Kurt and Ann, our neighbors across the street, are calling it quits and putting their home up for sale. They're the last of the neighbors here that we could reasonably call friends, at least enough that we'd have informal chats over a beer, without the need to have planned in advance.
I haven't realized until lately how much kids contribute to the relationships parents have with one another. They're the ones who end up introducing us to the people who will be our friends and bonds that are first formed by the common cause -- our kids.
When the kids disappear, a mechanism disappears, too and one day you wake up and realize that you don't really know anybody anymore.

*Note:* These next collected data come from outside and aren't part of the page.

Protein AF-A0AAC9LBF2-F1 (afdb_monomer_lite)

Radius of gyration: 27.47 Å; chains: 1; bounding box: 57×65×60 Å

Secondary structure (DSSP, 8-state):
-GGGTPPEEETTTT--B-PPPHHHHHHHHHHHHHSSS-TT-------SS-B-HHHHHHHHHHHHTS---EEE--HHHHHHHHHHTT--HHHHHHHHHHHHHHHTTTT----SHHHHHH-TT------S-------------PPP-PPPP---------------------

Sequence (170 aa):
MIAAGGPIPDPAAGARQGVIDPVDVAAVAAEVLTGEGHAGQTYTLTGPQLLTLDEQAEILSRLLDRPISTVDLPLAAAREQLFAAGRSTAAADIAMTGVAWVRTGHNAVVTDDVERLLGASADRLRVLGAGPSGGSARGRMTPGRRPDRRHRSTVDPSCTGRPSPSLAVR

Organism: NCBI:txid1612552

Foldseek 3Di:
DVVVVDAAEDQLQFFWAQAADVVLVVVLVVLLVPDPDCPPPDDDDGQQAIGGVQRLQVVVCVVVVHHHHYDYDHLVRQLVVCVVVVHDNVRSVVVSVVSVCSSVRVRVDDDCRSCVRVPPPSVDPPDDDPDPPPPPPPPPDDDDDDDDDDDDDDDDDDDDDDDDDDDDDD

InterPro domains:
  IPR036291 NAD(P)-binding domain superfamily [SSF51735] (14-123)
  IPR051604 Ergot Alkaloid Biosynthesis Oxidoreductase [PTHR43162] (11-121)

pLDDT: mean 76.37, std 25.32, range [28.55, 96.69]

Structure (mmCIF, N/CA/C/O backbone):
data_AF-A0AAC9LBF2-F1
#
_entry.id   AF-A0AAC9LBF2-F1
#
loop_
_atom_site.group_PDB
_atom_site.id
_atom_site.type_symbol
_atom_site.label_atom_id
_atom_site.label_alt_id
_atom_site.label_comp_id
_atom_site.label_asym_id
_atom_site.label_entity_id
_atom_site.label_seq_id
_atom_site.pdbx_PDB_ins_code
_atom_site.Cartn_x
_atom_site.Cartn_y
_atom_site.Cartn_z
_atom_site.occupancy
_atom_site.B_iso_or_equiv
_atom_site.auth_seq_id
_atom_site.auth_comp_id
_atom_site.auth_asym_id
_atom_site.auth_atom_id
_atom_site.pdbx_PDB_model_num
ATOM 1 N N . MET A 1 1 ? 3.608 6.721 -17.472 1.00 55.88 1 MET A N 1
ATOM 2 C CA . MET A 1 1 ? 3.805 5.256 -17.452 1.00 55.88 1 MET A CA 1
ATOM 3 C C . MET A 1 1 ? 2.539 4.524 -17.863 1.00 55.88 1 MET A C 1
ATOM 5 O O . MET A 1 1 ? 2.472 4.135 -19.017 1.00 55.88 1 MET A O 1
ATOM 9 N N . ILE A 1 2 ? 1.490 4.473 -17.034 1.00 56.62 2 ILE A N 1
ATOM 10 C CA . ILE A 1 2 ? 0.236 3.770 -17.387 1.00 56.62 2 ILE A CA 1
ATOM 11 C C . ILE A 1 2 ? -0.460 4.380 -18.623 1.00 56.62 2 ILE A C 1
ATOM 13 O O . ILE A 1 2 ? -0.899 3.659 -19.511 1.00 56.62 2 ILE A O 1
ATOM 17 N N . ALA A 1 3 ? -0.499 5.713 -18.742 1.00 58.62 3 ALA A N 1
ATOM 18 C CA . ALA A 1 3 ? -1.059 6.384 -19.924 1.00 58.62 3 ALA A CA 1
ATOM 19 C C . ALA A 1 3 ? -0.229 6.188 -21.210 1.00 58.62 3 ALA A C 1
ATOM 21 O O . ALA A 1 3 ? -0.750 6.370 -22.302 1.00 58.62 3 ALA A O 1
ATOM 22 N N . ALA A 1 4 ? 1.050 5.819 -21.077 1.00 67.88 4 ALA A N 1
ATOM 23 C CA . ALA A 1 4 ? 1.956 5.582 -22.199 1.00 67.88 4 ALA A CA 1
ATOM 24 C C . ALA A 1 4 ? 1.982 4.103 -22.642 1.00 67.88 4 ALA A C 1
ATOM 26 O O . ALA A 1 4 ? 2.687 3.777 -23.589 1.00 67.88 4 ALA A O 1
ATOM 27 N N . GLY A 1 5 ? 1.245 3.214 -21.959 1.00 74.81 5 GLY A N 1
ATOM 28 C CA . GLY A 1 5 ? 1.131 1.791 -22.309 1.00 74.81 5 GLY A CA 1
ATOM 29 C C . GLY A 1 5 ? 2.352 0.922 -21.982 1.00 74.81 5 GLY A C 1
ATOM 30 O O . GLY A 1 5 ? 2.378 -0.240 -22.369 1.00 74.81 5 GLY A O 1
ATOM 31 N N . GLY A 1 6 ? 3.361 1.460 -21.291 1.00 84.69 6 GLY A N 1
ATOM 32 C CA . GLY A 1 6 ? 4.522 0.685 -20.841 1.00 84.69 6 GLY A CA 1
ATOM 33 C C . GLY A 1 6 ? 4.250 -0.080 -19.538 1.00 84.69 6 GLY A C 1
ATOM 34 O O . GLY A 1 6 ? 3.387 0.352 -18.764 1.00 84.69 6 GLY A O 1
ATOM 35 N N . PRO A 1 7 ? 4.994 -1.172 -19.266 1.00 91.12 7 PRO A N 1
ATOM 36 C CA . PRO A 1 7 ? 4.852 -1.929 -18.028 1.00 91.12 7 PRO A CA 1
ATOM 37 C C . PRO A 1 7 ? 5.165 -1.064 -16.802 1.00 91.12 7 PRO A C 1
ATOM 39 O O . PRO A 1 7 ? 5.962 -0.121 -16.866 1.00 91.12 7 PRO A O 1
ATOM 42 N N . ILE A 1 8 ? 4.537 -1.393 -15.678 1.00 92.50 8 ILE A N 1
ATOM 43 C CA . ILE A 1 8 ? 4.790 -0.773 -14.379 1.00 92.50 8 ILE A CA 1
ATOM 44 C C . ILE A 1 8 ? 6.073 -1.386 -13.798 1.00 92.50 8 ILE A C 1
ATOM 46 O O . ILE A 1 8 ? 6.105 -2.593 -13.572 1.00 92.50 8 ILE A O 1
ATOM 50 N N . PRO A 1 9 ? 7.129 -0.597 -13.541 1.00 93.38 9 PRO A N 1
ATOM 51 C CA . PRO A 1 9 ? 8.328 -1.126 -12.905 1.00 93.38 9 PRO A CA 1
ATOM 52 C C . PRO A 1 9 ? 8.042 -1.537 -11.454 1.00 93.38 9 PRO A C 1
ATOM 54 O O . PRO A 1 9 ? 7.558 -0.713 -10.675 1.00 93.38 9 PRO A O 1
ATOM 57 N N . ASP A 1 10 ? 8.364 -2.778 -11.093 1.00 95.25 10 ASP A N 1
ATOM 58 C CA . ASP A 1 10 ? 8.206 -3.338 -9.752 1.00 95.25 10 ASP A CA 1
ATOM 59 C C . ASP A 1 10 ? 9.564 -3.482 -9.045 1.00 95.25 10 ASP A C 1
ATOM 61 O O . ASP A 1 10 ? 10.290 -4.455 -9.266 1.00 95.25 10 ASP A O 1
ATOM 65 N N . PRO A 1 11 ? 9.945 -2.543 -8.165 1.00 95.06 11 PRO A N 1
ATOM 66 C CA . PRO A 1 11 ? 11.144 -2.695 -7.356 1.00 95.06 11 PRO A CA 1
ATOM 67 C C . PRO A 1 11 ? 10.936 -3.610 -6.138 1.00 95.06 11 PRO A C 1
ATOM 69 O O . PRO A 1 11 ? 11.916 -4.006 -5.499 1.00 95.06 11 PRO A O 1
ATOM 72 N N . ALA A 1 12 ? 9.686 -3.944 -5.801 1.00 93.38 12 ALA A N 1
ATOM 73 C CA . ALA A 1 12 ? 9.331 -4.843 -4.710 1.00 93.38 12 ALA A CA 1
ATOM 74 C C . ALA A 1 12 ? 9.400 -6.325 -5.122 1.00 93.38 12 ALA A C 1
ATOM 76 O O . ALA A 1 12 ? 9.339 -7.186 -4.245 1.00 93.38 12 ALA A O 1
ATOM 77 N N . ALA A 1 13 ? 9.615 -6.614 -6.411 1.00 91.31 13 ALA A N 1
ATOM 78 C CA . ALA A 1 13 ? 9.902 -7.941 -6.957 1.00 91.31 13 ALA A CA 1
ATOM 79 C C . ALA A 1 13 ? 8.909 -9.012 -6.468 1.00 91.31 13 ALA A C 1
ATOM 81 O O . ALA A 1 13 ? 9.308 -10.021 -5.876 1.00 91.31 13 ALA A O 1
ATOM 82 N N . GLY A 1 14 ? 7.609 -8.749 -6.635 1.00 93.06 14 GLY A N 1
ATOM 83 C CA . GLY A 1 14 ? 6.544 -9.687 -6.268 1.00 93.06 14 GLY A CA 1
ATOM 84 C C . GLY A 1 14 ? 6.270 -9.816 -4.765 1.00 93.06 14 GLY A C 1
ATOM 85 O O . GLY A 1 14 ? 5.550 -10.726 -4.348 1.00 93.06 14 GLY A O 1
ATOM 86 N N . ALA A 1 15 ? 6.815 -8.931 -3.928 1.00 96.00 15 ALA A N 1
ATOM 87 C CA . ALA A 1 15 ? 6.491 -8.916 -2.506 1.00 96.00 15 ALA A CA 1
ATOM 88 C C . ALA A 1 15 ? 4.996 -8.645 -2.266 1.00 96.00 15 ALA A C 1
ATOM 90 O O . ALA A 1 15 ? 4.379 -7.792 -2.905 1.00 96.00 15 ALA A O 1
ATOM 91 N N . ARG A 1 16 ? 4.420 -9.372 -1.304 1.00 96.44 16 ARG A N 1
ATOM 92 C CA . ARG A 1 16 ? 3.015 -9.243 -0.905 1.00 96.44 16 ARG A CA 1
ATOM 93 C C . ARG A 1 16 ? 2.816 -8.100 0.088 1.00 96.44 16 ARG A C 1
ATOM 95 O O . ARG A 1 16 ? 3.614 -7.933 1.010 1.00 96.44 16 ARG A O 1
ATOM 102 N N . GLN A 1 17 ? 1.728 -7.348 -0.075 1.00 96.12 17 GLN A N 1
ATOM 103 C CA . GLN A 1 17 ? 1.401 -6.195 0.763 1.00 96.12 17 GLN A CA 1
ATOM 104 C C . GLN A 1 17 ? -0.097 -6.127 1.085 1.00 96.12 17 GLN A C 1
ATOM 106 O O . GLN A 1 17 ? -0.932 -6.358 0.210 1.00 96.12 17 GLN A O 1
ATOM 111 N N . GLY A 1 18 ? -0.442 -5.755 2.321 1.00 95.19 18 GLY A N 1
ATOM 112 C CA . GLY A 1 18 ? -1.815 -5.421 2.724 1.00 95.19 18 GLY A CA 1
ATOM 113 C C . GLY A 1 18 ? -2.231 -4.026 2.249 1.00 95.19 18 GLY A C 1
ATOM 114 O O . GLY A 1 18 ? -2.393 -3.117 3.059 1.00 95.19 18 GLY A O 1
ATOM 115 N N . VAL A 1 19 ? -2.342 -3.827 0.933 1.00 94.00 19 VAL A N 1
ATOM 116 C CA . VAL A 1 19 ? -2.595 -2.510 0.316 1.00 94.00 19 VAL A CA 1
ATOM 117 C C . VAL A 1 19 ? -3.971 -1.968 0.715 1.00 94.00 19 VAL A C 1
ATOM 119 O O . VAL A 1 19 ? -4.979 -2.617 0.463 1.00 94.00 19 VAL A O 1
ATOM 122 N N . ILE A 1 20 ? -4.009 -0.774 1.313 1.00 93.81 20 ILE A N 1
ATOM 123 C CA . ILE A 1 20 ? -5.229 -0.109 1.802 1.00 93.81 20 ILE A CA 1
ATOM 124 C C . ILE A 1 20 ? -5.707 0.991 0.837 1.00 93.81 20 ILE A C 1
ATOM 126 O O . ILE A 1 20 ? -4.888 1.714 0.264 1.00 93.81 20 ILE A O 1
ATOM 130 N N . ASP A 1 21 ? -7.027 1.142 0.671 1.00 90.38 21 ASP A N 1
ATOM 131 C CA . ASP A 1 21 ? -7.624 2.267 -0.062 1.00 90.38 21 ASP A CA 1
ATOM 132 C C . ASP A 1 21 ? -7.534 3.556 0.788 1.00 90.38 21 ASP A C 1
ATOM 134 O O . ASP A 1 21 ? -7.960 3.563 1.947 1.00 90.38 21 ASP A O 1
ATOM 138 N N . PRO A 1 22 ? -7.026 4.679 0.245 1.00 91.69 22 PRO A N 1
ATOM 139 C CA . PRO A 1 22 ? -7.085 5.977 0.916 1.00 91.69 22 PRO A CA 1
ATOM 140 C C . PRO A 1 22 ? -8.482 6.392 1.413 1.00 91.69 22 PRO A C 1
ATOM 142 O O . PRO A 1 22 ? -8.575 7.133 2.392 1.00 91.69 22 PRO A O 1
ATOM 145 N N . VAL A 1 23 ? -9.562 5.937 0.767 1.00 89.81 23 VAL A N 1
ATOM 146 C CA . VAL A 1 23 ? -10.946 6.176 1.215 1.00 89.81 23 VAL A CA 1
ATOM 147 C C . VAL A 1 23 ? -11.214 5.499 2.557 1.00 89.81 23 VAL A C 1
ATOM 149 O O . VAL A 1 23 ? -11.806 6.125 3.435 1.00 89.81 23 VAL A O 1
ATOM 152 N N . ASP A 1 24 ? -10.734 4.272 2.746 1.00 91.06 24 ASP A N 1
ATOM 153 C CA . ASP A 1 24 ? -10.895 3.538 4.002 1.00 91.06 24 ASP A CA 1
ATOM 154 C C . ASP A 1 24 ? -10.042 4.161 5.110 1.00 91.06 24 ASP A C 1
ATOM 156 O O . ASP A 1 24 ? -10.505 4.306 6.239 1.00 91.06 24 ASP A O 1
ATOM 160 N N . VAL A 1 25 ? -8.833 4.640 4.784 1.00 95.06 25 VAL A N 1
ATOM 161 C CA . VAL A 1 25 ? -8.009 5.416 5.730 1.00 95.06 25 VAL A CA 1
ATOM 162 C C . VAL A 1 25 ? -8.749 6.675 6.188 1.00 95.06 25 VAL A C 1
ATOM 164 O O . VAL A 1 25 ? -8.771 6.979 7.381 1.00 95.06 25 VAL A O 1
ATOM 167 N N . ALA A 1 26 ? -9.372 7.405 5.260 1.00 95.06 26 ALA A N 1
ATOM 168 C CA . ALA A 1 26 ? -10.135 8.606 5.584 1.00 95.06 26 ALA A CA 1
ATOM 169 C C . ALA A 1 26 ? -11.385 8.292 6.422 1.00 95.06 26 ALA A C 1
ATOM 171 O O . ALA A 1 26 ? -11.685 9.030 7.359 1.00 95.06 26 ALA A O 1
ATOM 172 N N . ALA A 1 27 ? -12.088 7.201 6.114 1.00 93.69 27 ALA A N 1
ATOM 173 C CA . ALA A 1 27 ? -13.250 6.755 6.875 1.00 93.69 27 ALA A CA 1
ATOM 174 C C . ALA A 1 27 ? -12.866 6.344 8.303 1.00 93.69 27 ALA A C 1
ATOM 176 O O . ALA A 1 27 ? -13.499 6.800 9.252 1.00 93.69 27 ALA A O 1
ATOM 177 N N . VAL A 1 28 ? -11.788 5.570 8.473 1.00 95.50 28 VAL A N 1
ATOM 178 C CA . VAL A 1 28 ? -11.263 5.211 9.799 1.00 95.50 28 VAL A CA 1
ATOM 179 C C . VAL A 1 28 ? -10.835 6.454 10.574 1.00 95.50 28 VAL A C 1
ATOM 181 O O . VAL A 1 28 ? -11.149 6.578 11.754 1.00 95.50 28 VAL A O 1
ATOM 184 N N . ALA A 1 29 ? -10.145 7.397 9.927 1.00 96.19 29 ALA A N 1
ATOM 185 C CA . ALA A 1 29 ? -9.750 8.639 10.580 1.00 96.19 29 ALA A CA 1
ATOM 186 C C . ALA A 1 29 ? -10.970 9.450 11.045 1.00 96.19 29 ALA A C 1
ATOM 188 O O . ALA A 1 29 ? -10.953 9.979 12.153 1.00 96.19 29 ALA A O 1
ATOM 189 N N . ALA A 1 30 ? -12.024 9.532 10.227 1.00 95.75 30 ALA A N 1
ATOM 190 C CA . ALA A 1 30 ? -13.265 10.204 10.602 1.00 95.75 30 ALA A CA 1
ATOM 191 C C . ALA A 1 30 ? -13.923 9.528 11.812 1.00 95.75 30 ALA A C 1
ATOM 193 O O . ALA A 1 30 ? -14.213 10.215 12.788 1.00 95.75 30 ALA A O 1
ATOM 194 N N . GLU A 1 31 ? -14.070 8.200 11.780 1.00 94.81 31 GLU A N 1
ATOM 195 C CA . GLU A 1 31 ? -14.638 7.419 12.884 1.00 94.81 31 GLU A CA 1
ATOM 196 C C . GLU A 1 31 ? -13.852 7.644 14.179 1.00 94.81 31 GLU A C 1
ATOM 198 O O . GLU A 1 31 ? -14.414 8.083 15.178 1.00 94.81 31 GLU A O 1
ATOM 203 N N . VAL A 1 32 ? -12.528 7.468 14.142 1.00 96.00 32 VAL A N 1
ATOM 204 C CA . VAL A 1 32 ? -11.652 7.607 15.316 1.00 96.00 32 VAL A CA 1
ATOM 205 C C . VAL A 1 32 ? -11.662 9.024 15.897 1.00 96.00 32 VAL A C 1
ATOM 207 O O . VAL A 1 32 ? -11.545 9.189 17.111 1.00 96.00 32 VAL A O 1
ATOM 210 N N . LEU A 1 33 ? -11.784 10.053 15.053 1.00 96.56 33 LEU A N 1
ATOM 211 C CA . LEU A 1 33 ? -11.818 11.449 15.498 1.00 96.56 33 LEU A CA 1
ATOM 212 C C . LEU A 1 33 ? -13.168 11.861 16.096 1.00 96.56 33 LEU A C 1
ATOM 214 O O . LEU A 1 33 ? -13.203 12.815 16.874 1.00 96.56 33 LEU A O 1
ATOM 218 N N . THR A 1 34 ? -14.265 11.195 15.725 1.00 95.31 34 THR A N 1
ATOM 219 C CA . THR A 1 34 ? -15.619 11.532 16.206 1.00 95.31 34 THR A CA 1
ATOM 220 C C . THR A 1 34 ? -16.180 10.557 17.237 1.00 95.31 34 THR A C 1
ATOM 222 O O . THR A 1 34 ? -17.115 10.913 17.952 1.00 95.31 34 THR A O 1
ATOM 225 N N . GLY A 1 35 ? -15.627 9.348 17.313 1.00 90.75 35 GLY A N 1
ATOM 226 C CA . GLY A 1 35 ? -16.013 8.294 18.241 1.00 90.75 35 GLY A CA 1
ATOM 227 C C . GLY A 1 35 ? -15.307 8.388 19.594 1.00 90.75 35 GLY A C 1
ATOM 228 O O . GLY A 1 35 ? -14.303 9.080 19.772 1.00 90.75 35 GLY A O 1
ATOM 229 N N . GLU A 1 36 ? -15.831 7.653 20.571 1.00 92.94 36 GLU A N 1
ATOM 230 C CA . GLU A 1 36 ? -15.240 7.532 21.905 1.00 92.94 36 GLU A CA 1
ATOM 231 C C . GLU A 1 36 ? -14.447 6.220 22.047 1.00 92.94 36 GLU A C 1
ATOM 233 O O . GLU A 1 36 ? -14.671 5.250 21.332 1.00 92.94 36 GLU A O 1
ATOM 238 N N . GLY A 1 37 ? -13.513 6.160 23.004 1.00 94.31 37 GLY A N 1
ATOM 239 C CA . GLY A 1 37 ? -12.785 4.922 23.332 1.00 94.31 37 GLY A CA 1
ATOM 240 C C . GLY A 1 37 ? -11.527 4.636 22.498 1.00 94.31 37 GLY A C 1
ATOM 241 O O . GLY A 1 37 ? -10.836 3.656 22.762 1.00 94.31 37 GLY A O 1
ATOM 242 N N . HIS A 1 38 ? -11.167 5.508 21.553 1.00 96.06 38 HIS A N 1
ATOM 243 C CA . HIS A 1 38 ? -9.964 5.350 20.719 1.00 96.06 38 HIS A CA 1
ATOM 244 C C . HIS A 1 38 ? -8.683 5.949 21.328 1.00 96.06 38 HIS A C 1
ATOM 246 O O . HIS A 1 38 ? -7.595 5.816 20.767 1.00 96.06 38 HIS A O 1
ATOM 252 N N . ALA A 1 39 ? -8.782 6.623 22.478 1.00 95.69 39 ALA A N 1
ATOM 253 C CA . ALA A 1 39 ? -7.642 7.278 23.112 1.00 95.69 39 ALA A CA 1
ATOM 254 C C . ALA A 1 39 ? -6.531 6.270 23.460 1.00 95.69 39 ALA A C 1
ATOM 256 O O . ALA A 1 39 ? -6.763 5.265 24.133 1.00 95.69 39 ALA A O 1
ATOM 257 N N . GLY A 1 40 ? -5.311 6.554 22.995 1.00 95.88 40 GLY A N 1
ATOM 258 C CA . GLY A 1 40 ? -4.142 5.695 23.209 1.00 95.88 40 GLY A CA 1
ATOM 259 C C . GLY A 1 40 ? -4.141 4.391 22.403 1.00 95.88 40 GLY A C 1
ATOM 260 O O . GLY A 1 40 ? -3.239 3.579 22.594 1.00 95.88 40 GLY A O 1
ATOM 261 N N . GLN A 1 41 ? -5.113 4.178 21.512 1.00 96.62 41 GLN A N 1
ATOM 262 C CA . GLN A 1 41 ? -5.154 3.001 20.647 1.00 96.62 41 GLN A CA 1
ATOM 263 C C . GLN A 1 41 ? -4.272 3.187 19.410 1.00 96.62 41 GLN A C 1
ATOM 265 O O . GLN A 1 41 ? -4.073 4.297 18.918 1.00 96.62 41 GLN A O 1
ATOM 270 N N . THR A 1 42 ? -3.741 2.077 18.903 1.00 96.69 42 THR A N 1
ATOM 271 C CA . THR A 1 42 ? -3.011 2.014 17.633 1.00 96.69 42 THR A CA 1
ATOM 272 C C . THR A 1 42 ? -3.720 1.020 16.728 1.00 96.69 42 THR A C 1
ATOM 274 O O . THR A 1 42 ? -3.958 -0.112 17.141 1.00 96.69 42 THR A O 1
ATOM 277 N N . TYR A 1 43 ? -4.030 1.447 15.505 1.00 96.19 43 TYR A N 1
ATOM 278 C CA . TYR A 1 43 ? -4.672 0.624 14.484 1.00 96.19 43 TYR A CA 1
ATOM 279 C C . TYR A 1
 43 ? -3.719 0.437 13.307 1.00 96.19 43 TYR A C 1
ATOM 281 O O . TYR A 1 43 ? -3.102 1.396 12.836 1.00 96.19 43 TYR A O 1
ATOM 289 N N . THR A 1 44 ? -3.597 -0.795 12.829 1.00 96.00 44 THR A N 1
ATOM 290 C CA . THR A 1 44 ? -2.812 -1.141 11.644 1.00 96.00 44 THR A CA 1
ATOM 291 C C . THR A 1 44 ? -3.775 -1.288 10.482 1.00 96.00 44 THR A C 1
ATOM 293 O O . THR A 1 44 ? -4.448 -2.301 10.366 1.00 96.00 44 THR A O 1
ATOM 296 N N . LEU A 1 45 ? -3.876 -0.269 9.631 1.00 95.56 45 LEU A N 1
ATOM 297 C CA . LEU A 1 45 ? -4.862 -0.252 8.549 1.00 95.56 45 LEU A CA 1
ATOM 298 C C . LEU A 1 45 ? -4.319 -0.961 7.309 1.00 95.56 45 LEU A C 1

Take my onetime best friends, John and Debby. John was in our wedding. We've known each other since college. When we were deciding to move from Massachusetts to Minnesota years ago, one of the reasons for not moving -- after proximity to family -- was John and Debby.
A couple of years ago, their only son was killed early one Sunday morning. I didn't find out about it for a month and after traveling back to New England to see them, we haven't talked since. Phone calls, e-mails, and letters go unanswered. No kids, no friends. They've moved on.
"There's really no reason for us to stay here," I said to Carolie last night, making more of an observation than establishing a plan. Still, I'll miss sitting around on the bench with Kurt, as much as I miss the days when you could walk around the neighborhood and stop in for a chat.
The airport life, I hope, will take up part of that vacuum. Last night, I was over at the airport and decided to stop in at the hangar of David and Mary Maib, who are building an RV-10. There was no reason, other than to just say "hello." In this case, our "kids" are actually are airplanes -- or our airplane projects -- but the benefits are the same.
I feel bad for Kurt and Ann. I still feel bad for John and Debby. But in the darkness of an early morning, shocked awake by thoughts of disappearing friendships, I admit to mostly feeling bad for me.